Il linguaggio è politica
Di espulsioni, oranghi ed incompatibilità
Sono almeno tre le notizie che più di altre hanno guadagnato le prime pagine dei giornali in questi ultimi giorni. Prima di tutto la vicenda della moglie e della figlia del dissidente kazako Ablyazov espulse brutalmente dall’Italia e riconsegnate al sanguinario dittatore kazako, amico di berlusconi, senza che per adesso siano stati individuati tutti i livelli di responsabilità tecnica e politica, in primis quella del Ministro dell’Interno Alfano. Secondariamente il pesante insulto che Roberto Calderoli ha lanciato nei riguardi di Cecile Kyenge, paragonata ad un orango durante un comizio! Insulto che – se mai ce ne fosse bisogno – dimostra ancora una volta tutto il carico di rozzezza e razzismo degli esponenti del Carroccio. Quella per il ministro dell’integrazione è una vera ossessione della Lega che evidentemente non riesce a tollerare che un ministro dello Stato italiano sia di pelle nera. Infatti il vicepresidente del Senato arriva da buon ultimo dopo una bella lista di frasi inaccettabili che vanno dai rimandi al Congo, all’evocazione del bonga-bonga e all’incitamento allo stupro.
Infine il disegno di legge presentato dal PD che mira a superare la legge del 1957 che stabilisce che i titolari di una concessione pubblica e i rappresentanti legali di una società che fa affari con lo Stato non possono essere eletti.
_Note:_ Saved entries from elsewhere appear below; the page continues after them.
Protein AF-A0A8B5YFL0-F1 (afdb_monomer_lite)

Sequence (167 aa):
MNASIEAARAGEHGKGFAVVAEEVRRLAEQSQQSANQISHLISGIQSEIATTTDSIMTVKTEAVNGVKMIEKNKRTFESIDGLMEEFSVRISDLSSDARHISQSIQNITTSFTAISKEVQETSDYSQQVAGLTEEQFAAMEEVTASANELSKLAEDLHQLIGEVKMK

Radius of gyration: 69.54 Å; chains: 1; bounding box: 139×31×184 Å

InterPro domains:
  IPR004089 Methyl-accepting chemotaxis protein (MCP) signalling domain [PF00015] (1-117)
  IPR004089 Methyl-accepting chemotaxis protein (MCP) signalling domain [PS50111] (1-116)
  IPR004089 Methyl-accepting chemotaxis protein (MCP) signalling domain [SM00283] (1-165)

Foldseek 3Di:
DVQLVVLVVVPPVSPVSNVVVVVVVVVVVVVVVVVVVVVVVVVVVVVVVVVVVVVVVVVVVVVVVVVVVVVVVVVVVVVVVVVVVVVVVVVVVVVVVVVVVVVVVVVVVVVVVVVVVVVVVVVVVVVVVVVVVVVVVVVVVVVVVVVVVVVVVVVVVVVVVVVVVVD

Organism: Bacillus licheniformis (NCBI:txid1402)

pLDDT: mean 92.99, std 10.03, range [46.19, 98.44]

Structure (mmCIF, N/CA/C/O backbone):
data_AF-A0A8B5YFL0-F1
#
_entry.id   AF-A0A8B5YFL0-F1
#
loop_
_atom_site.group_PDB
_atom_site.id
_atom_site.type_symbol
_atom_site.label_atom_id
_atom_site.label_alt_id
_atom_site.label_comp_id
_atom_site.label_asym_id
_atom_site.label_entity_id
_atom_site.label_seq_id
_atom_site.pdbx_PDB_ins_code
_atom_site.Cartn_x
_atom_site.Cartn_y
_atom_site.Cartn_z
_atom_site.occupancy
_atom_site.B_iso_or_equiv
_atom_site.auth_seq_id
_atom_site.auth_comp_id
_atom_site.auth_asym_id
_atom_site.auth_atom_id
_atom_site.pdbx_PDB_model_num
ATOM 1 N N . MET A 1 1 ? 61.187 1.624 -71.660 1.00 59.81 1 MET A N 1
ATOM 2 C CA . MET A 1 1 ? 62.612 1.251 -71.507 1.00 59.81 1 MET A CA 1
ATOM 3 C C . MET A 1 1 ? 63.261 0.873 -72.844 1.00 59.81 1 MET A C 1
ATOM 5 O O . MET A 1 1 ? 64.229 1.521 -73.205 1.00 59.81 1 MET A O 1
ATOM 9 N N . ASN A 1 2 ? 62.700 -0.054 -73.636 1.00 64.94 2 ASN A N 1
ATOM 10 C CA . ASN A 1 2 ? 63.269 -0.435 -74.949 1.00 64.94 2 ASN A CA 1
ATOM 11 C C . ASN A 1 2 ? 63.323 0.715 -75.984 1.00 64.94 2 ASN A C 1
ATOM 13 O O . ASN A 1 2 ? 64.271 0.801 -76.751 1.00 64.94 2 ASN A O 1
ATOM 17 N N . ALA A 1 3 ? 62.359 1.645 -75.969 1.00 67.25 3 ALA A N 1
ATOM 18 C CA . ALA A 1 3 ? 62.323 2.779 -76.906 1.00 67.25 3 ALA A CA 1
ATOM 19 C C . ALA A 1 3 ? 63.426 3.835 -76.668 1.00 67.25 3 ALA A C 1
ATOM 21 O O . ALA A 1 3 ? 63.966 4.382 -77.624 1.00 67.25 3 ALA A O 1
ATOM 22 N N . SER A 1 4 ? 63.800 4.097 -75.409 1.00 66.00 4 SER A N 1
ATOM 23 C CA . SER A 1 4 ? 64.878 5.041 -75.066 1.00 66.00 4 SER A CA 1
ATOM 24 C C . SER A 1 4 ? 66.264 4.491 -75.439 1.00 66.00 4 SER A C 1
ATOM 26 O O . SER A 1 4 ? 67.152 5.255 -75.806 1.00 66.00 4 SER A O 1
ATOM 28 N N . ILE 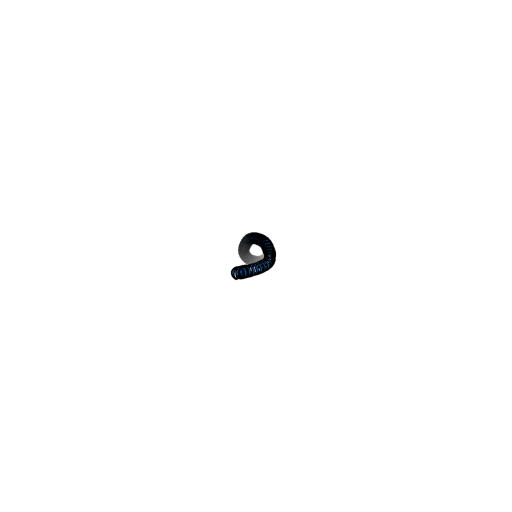A 1 5 ? 66.433 3.162 -75.385 1.00 68.75 5 ILE A N 1
ATOM 29 C CA . ILE A 1 5 ? 67.664 2.456 -75.775 1.00 68.75 5 ILE A CA 1
ATOM 30 C C . ILE A 1 5 ? 67.854 2.504 -77.299 1.00 68.75 5 ILE A C 1
ATOM 32 O O . ILE A 1 5 ? 68.930 2.874 -77.770 1.00 68.75 5 ILE A O 1
ATOM 36 N N . GLU A 1 6 ? 66.805 2.225 -78.077 1.00 68.94 6 GLU A N 1
ATOM 37 C CA . GLU A 1 6 ? 66.871 2.279 -79.545 1.00 68.94 6 GLU A CA 1
ATOM 38 C C . GLU A 1 6 ? 67.020 3.716 -80.079 1.00 68.94 6 GLU A C 1
ATOM 40 O O . GLU A 1 6 ? 67.695 3.935 -81.085 1.00 68.94 6 GLU A O 1
ATOM 45 N N . ALA A 1 7 ? 66.488 4.714 -79.365 1.00 67.94 7 ALA A N 1
ATOM 46 C CA . ALA A 1 7 ? 66.682 6.128 -79.684 1.00 67.94 7 ALA A CA 1
ATOM 47 C C . ALA A 1 7 ? 68.133 6.603 -79.461 1.00 67.94 7 ALA A C 1
ATOM 49 O O . ALA A 1 7 ? 68.655 7.366 -80.273 1.00 67.94 7 ALA A O 1
ATOM 50 N N . ALA A 1 8 ? 68.815 6.112 -78.417 1.00 67.62 8 ALA A N 1
ATOM 51 C CA . ALA A 1 8 ? 70.242 6.371 -78.196 1.00 67.62 8 ALA A CA 1
ATOM 52 C C . ALA A 1 8 ? 71.130 5.701 -79.264 1.00 67.62 8 ALA A C 1
ATOM 54 O O . ALA A 1 8 ? 72.175 6.234 -79.639 1.00 67.62 8 ALA A O 1
ATOM 55 N N . ARG A 1 9 ? 70.687 4.556 -79.800 1.00 71.06 9 ARG A N 1
ATOM 56 C CA . ARG A 1 9 ? 71.372 3.787 -80.851 1.00 71.06 9 ARG A CA 1
ATOM 57 C C . ARG A 1 9 ? 71.321 4.456 -82.235 1.00 71.06 9 ARG A C 1
ATOM 59 O O . ARG A 1 9 ? 72.198 4.206 -83.054 1.00 71.06 9 ARG A O 1
ATOM 66 N N . ALA A 1 10 ? 70.329 5.319 -82.481 1.00 74.62 10 ALA A N 1
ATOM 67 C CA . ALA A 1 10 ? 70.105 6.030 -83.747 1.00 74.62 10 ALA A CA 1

Il testo, sottoscritto da Luigi Zanda, capogruppo dei democratici al Senato, insieme ad altri 24 firmatari, sostituisce il principio di ineleggibilità con quello più blando di incompatibilità, consentendo a berlusconi di mantenere la carica di senatore [eventuali condanne a parte], a patto di rinunciare entro un anno al controllo sulle sue aziende. Un ddl che definire inopportuno è un eufemismo e che è stato accolto in modo controverso all’interno dello stesso PD. «Se l’intenzione è quella di tentare una forma compromissoria per mantenere inalterati gli equilibri politici nazionali, allora io metto in guardia: non verrebbe compreso dalla maggior parte dei nostri elettori, per non dire da tutti», afferma Laura Puppato. Ironico poi Pippo Civati: «Non si sono resi conto che questa è la prima dichiarazione del PD in cui si dice chiaro e tondo che Berlusconi è ineleggibile».
La rumba
E’ stata fissata per il prossimo 30 luglio la data dell’udienza in Cassazione per la discussione del ricorso presentato dalla difesa berlusconi contro la condanna in secondo grado per il caso Mediaset. Il Cavaliere è stato condannato a 4 anni di reclusione (di cui tre indultati) e a cinque di interdizione dai pubblici uffici per frode fiscale. Così su Repubblica.it in merito alla vicenda: «L’altro giorno il ministro Dario Franceschini ha detto che il collante dell’antiberlusconismo è finito, e che il Pd avrebbe dovuto ritrovare le ragioni del suo stare insieme, quand’ecco che il fantasma di Berlusconi riappare, a porre a ciascuno dei senatori democratici la fatale domanda: tu con chi stai? Dopo il 30 luglio, in caso di condanna e d’interdizione dei pubblici uffici, il Senato dovrà decidere a voto segreto se confermare o negare la decadenza da parlamentare di Berlusconi. Se lo salvano, salta il Pd; se fanno la cosa più ovvia, fatta sin qui in sessantacinque di storia repubblicana – ovvero ottemperare a una sentenza definitiva letta dai giudici in nome del popolo italiano – allora si sfasciano le larghe intese. E’ subito partita la solita rumba dei falchi e dei falchetti di Silvio, che minacciano perfino l’Aventino pur di concedere un salvacondotto al Capo, e le cui gridano echeggiano nel Paese sfinito dalla crisi, dove ogni italiano si chiede con angoscia fino a quando ancora avrà il suo posto di lavoro, e chi non ce l’ha più non sa dove sbattere la testa. Il Pd, aggrumatosi nella strana maggioranza, pacificato, si era illuso di poter archiviare l’anti-berlusconismo; invece alla fine riemerge sempre con tutto il suo carico di anomalie, come succede ormai da vent’anni: a interrogarlo, a interrogarci tutti».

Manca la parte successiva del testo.